• [Work to be completed] Write out, word for word, the part of the listing below that opens with the line containing "ATOM 125 N N" and closes with the line containing "ATOM 174 O O", keeping both of those lines and adding no others.
........
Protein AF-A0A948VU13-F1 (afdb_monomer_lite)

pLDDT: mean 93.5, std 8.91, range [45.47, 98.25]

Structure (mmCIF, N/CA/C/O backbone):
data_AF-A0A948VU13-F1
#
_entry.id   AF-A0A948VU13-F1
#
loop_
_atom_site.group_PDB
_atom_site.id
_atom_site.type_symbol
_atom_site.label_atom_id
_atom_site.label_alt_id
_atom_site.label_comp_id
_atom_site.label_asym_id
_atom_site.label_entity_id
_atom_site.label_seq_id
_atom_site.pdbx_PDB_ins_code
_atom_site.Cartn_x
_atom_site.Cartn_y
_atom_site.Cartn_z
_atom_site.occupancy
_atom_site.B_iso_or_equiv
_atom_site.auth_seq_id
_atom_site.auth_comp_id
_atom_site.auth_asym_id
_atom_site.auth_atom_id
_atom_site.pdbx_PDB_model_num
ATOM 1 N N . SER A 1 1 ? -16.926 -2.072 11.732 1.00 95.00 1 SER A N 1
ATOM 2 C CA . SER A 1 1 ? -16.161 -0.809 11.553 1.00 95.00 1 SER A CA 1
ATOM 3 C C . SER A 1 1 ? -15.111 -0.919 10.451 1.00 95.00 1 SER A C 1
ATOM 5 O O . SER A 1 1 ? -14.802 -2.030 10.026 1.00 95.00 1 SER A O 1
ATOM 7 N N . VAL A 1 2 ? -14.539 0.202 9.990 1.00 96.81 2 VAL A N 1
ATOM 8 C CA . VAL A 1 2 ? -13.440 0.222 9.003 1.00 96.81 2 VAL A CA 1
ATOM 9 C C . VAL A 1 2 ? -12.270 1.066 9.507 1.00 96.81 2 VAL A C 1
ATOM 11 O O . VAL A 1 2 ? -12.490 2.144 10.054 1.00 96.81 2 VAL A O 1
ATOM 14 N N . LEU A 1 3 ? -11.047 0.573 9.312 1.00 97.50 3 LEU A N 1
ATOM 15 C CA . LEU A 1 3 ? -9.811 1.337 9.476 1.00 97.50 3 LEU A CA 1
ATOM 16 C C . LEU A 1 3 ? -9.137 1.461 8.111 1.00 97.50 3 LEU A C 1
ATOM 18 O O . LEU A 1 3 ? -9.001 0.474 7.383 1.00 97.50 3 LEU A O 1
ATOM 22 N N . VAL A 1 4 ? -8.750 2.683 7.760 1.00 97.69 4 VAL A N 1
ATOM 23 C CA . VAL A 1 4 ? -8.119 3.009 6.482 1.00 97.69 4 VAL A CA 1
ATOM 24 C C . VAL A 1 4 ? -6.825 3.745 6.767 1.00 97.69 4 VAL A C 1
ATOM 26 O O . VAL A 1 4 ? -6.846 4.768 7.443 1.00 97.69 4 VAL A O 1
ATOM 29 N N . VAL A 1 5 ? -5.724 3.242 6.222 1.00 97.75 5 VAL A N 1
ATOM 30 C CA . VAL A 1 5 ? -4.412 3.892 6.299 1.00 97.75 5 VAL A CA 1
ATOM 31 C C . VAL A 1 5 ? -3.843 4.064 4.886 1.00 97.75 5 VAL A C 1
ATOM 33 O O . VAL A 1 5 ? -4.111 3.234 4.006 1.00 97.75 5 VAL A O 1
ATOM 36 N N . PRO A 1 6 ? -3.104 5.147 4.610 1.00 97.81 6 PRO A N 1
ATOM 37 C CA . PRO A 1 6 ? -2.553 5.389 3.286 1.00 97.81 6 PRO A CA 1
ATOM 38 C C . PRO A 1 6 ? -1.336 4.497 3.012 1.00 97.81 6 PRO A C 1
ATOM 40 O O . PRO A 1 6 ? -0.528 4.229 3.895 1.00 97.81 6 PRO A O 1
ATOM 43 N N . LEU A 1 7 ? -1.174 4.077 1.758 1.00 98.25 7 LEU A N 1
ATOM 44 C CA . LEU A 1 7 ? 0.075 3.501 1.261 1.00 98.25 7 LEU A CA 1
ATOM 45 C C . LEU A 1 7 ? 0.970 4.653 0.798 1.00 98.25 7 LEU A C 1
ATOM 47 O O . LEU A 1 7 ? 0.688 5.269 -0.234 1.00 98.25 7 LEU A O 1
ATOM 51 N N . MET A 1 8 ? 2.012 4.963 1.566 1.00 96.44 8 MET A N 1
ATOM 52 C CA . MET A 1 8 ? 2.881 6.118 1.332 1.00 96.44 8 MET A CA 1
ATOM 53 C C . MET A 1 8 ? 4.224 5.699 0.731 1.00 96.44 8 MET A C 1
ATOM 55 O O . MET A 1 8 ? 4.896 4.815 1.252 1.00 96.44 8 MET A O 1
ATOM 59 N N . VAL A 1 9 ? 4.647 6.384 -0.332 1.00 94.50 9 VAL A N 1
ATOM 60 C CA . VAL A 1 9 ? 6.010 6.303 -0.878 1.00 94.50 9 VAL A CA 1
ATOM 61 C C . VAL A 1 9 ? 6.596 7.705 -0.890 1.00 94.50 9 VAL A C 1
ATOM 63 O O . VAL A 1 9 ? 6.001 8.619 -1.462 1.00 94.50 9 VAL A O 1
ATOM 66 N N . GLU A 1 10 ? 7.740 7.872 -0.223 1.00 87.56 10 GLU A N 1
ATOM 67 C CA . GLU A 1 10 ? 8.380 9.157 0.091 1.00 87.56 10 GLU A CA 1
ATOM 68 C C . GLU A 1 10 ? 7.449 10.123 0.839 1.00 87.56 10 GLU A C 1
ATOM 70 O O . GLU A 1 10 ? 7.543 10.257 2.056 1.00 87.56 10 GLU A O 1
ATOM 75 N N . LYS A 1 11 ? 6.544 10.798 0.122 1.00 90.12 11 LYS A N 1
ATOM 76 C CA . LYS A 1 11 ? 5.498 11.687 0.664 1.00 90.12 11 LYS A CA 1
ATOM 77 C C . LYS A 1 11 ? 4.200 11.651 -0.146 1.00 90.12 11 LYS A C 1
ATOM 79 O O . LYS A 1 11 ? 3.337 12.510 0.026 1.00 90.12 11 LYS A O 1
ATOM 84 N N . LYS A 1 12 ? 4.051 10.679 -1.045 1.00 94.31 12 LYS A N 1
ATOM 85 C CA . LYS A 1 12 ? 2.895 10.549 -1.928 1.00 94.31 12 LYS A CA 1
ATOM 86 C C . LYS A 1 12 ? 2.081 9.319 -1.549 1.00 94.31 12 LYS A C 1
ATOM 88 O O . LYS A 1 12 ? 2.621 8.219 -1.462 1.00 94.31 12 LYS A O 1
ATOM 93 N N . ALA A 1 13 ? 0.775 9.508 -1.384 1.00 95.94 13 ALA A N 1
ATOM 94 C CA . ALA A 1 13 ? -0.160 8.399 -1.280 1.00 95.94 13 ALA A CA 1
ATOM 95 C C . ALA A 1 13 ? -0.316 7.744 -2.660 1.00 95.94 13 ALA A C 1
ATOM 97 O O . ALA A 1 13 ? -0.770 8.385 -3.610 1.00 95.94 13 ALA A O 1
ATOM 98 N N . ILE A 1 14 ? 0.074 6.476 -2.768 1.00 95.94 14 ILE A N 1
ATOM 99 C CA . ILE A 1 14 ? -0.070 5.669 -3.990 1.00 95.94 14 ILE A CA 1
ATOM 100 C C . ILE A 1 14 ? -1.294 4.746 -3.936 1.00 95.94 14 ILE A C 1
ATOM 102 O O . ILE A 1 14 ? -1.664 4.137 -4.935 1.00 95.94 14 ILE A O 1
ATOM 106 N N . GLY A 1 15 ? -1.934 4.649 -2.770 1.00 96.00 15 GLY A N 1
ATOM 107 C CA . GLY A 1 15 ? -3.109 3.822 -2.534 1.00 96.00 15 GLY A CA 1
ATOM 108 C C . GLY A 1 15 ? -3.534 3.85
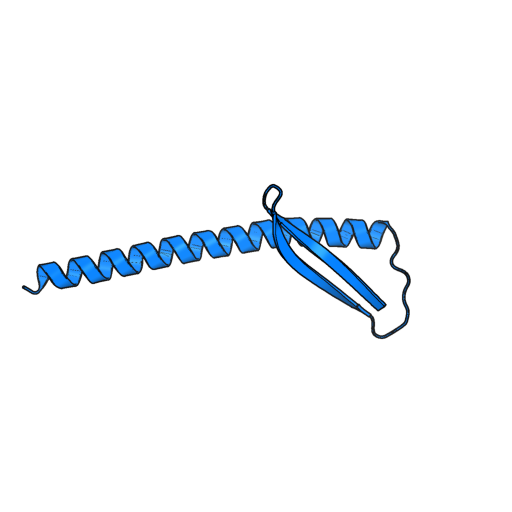2 -1.069 1.00 96.00 15 GLY A C 1
ATOM 109 O O . GLY A 1 15 ? -3.077 4.692 -0.294 1.00 96.00 15 GLY A O 1
ATOM 110 N N . VAL A 1 16 ? -4.406 2.919 -0.686 1.00 97.38 16 VAL A N 1
ATOM 111 C CA . VAL A 1 16 ? -4.886 2.760 0.694 1.00 97.38 16 VAL A CA 1
ATOM 112 C C . VAL A 1 16 ? -4.964 1.285 1.077 1.00 97.38 16 VAL A C 1
ATOM 114 O O . VAL A 1 16 ? -5.346 0.449 0.256 1.00 97.38 16 VAL A O 1
ATOM 117 N N . LEU A 1 17 ? -4.663 0.981 2.337 1.00 97.75 17 LEU A N 1
ATOM 118 C CA . LEU A 1 17 ? -4.927 -0.310 2.964 1.00 97.75 17 LEU A CA 1
ATOM 119 C C . LEU A 1 17 ? -6.177 -0.180 3.837 1.00 97.75 17 LEU A C 1
ATOM 121 O O .
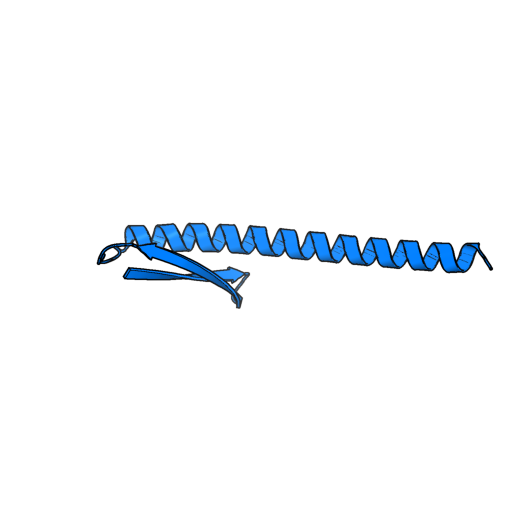 LEU A 1 17 ? -6.290 0.742 4.644 1.00 97.75 17 LEU A O 1
ATOM 125 N N . ARG A 1 18 ? -7.136 -1.091 3.651 1.00 97.50 18 ARG A N 1
ATOM 126 C CA . ARG A 1 18 ? -8.418 -1.085 4.365 1.00 97.50 18 ARG A CA 1
ATOM 127 C C . ARG A 1 18 ? -8.605 -2.385 5.120 1.00 97.50 18 ARG A C 1
ATOM 129 O O . ARG A 1 18 ? -8.492 -3.455 4.527 1.00 97.50 18 ARG A O 1
ATOM 136 N N . VAL A 1 19 ? -8.952 -2.275 6.395 1.00 96.56 19 VAL A N 1
ATOM 137 C CA . VAL A 1 19 ? -9.337 -3.409 7.235 1.00 96.56 19 VAL A CA 1
ATOM 138 C C . VAL A 1 19 ? -10.779 -3.229 7.673 1.00 96.56 19 VAL A C 1
ATOM 140 O O . VAL A 1 19 ? -11.170 -2.172 8.171 1.00 96.56 19 VAL A O 1
ATOM 143 N N . TYR A 1 20 ? -11.564 -4.284 7.487 1.00 97.12 20 TYR A N 1
ATOM 144 C CA . TYR A 1 20 ? -12.974 -4.330 7.840 1.00 97.12 20 TYR A CA 1
ATOM 145 C C . TYR A 1 20 ? -13.183 -5.243 9.038 1.00 97.12 20 TYR A C 1
ATOM 147 O O . TYR A 1 20 ? -12.482 -6.236 9.219 1.00 97.12 20 TYR A O 1
ATOM 155 N N . THR A 1 21 ? -14.176 -4.900 9.844 1.00 96.56 21 THR A N 1
ATOM 156 C CA . THR A 1 21 ? -14.653 -5.722 10.956 1.00 96.56 21 THR A CA 1
ATOM 157 C C . THR A 1 21 ? -16.143 -5.956 10.784 1.00 96.56 21 THR A C 1
ATOM 159 O O . THR A 1 21 ? -16.880 -5.038 10.415 1.00 96.56 21 THR A O 1
ATOM 162 N N . ASP A 1 22 ? -16.554 -7.196 11.027 1.00 95.75 22 ASP A N 1
ATOM 163 C CA . ASP A 1 22 ? -17.934 -7.680 10.953 1.00 95.75 22 ASP A CA 1
ATOM 164 C C . ASP A 1 22 ? -18.818 -7.099 12.066 1.00 95.75 22 ASP A C 1
ATOM 166 O O . ASP A 1 22 ? -20.020 -6.922 11.886 1.00 95.75 22 ASP A O 1
ATOM 170 N N . LYS A 1 23 ? -18.210 -6.758 13.205 1.00 95.38 23 LYS A N 1
ATOM 171 C CA . LYS A 1 23 ? -18.853 -6.103 14.345 1.00 95.38 23 LYS A CA 1
ATOM 172 C C . LYS A 1 23 ? -18.389 -4.660 14.506 1.00 95.38 23 LYS A C 1
ATOM 174 O O . LYS A 1 23 ? -17.395 -4.215 13.922 1.00 95.38 23 LYS A O 1
ATOM 179 N N . GLU A 1 24 ? -19.131 -3.911 15.312 1.00 94.12 24 GLU A N 1
ATOM 180 C CA . GLU A 1 24 ? -18.694 -2.592 15.745 1.00 94.12 24 GLU A CA 1
ATOM 181 C C . GLU A 1 24 ? -17.438 -2.724 16.613 1.00 94.12 24 GLU A C 1
ATOM 183 O O . GLU A 1 24 ? -17.382 -3.504 17.564 1.00 94.12 24 GLU A O 1
ATOM 188 N N . LYS A 1 25 ? -16.401 -1.991 16.219 1.00 94.44 25 LYS A N 1
ATOM 189 C CA . LYS A 1 25 ? -15.094 -1.969 16.863 1.00 94.44 25 LYS A CA 1
ATOM 190 C C . LYS A 1 25 ? -14.566 -0.542 16.885 1.00 94.44 25 LYS A C 1
ATOM 192 O O . LYS A 1 25 ? -14.574 0.134 15.854 1.00 94.44 25 LYS A O 1
ATOM 197 N N . THR A 1 26 ? -14.041 -0.144 18.034 1.00 96.50 26 THR A N 1
ATOM 198 C CA . THR A 1 26 ? -13.149 1.008 18.163 1.00 96.50 26 THR A CA 1
ATOM 199 C C . THR A 1 26 ? -11.721 0.506 18.023 1.00 96.50 26 THR A C 1
ATOM 201 O O . THR A 1 26 ? -11.310 -0.381 18.773 1.00 96.50 26 THR A O 1
ATOM 204 N N . PHE A 1 27 ? -10.986 1.029 17.045 1.00 96.44 27 PHE A N 1
ATOM 205 C CA . PHE A 1 27 ? -9.576 0.694 16.868 1.00 96.44 27 PHE A CA 1
ATOM 206 C C . PHE A 1 27 ? -8.749 1.422 17.918 1.00 96.44 27 PHE A C 1
ATOM 208 O O . PHE A 1 27 ? -8.932 2.621 18.136 1.00 96.44 27 PHE A O 1
ATOM 215 N N . LYS A 1 28 ? -7.871 0.683 18.587 1.00 97.56 28 LYS A N 1
ATOM 216 C CA . LYS A 1 28 ? -6.918 1.257 19.530 1.00 97.56 28 LYS A CA 1
ATOM 217 C C . LYS A 1 28 ? -5.731 1.863 18.785 1.00 97.56 28 LYS A C 1
ATOM 219 O O . LYS A 1 28 ? -5.442 1.498 17.648 1.00 97.56 28 LYS A O 1
ATOM 224 N N . GLU A 1 29 ? -5.030 2.766 19.456 1.00 97.88 29 GLU A N 1
ATOM 225 C CA . GLU A 1 29 ? -3.877 3.472 18.894 1.00 97.88 29 GLU A CA 1
ATOM 226 C C . GLU A 1 29 ? -2.761 2.517 18.431 1.00 97.88 29 GLU A C 1
ATOM 228 O O . GLU A 1 29 ? -2.197 2.692 17.356 1.00 97.88 29 GLU A O 1
ATOM 233 N N . ASP A 1 30 ? -2.494 1.450 19.185 1.00 97.94 30 ASP A N 1
ATOM 234 C CA . ASP A 1 30 ? -1.516 0.417 18.825 1.00 97.94 30 ASP A CA 1
ATOM 235 C C . ASP A 1 30 ? -1.922 -0.371 17.569 1.00 97.94 30 ASP A C 1
ATOM 237 O O . ASP A 1 30 ? -1.076 -0.706 16.741 1.00 97.94 30 ASP A O 1
ATOM 241 N N . GLU A 1 31 ? -3.218 -0.626 17.382 1.00 96.94 31 GLU A N 1
ATOM 242 C CA . GLU A 1 31 ? -3.747 -1.272 16.176 1.00 96.94 31 GLU A CA 1
ATOM 243 C C . GLU A 1 31 ? -3.628 -0.371 14.941 1.00 96.94 31 GLU A C 1
ATOM 245 O O . GLU A 1 31 ? -3.353 -0.861 13.843 1.00 96.94 31 GLU A O 1
ATOM 250 N N . ILE A 1 32 ? -3.822 0.940 15.118 1.00 97.56 32 ILE A N 1
ATOM 251 C CA . ILE A 1 32 ? -3.652 1.936 14.055 1.00 97.56 32 ILE A CA 1
ATOM 252 C C . ILE A 1 32 ? -2.179 2.006 13.652 1.00 97.56 32 ILE A C 1
ATOM 254 O O . ILE A 1 32 ? -1.869 1.797 12.480 1.00 97.56 32 ILE A O 1
ATOM 258 N N . GLN A 1 33 ? -1.275 2.188 14.618 1.00 97.94 33 GLN A N 1
ATOM 259 C CA . GLN A 1 33 ? 0.171 2.247 14.376 1.00 97.94 33 GLN A CA 1
ATOM 260 C C . GLN A 1 33 ? 0.696 0.966 13.726 1.00 97.94 33 GLN A C 1
ATOM 262 O O . GLN A 1 33 ? 1.498 1.013 12.792 1.00 97.94 33 GLN A O 1
ATOM 267 N N . PHE A 1 34 ? 0.212 -0.195 14.170 1.00 97.56 34 PHE A N 1
ATOM 268 C CA . PHE A 1 34 ? 0.550 -1.461 13.534 1.00 97.56 34 PHE A CA 1
ATOM 269 C C . PHE A 1 34 ? 0.134 -1.476 12.058 1.00 97.56 34 PHE A C 1
ATOM 271 O O . PHE A 1 34 ? 0.934 -1.837 11.190 1.00 97.56 34 PHE A O 1
ATOM 278 N N . LEU A 1 35 ? -1.097 -1.055 11.751 1.00 97.88 35 LEU A N 1
ATOM 279 C CA . LEU A 1 35 ? -1.575 -1.046 10.374 1.00 97.88 35 LEU A CA 1
ATOM 280 C C . LEU A 1 35 ? -0.826 -0.022 9.507 1.00 97.88 35 LEU A C 1
ATOM 282 O O . LEU A 1 35 ? -0.563 -0.309 8.341 1.00 97.88 35 LEU A O 1
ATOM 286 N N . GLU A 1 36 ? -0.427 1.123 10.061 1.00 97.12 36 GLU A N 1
........
• [The completed task]
ATOM 125 N N . ARG A 1 18 ? -7.136 -1.091 3.651 1.00 97.50 18 ARG A N 1
ATOM 126 C CA . ARG A 1 18 ? -8.418 -1.085 4.365 1.00 97.50 18 ARG A CA 1
ATOM 127 C C . ARG A 1 18 ? -8.605 -2.385 5.120 1.00 97.50 18 ARG A C 1
ATOM 129 O O . ARG A 1 18 ? -8.492 -3.455 4.527 1.00 97.50 18 ARG A O 1
ATOM 136 N N . VAL A 1 19 ? -8.952 -2.275 6.395 1.00 96.56 19 VAL A N 1
ATOM 137 C CA . VAL A 1 19 ? -9.337 -3.409 7.235 1.00 96.56 19 VAL A CA 1
ATOM 138 C C . VAL A 1 19 ? -10.779 -3.229 7.673 1.00 96.56 19 VAL A C 1
ATOM 140 O O . VAL A 1 19 ? -11.170 -2.172 8.171 1.00 96.56 19 VAL A O 1
ATOM 143 N N . TYR A 1 20 ? -11.564 -4.284 7.487 1.00 97.12 20 TYR A N 1
ATOM 144 C CA . TYR A 1 20 ? -12.974 -4.330 7.840 1.00 97.12 20 TYR A CA 1
ATOM 145 C C . TYR A 1 20 ? -13.183 -5.243 9.038 1.00 97.12 20 TYR A C 1
ATOM 147 O O . TYR A 1 20 ? -12.482 -6.236 9.219 1.00 97.12 20 TYR A O 1
ATOM 155 N N . THR A 1 21 ? -14.176 -4.900 9.844 1.00 96.56 21 THR A N 1
ATOM 156 C CA . THR A 1 21 ? -14.653 -5.722 10.956 1.00 96.56 21 THR A CA 1
ATOM 157 C C . THR A 1 21 ? -16.143 -5.956 10.784 1.00 96.56 21 THR A C 1
ATOM 159 O O . THR A 1 21 ? -16.880 -5.038 10.415 1.00 96.56 21 THR A O 1
ATOM 162 N N . ASP A 1 22 ? -16.554 -7.196 11.027 1.00 95.75 22 ASP A N 1
ATOM 163 C CA . ASP A 1 22 ? -17.934 -7.680 10.953 1.00 95.75 22 ASP A CA 1
ATOM 164 C C . ASP A 1 22 ? -18.818 -7.099 12.066 1.00 95.75 22 ASP A C 1
ATOM 166 O O . ASP A 1 22 ? -20.020 -6.922 11.886 1.00 95.75 22 ASP A O 1
ATOM 170 N N . LYS A 1 23 ? -18.210 -6.758 13.205 1.00 95.38 23 LYS A N 1
ATOM 171 C CA . LYS A 1 23 ? -18.853 -6.103 14.345 1.00 95.38 23 LYS A CA 1
ATOM 172 C C . LYS A 1 23 ? -18.389 -4.660 14.506 1.00 95.38 23 LYS A C 1
ATOM 174 O O . LYS A 1 23 ? -17.395 -4.215 13.922 1.00 95.38 23 LYS A O 1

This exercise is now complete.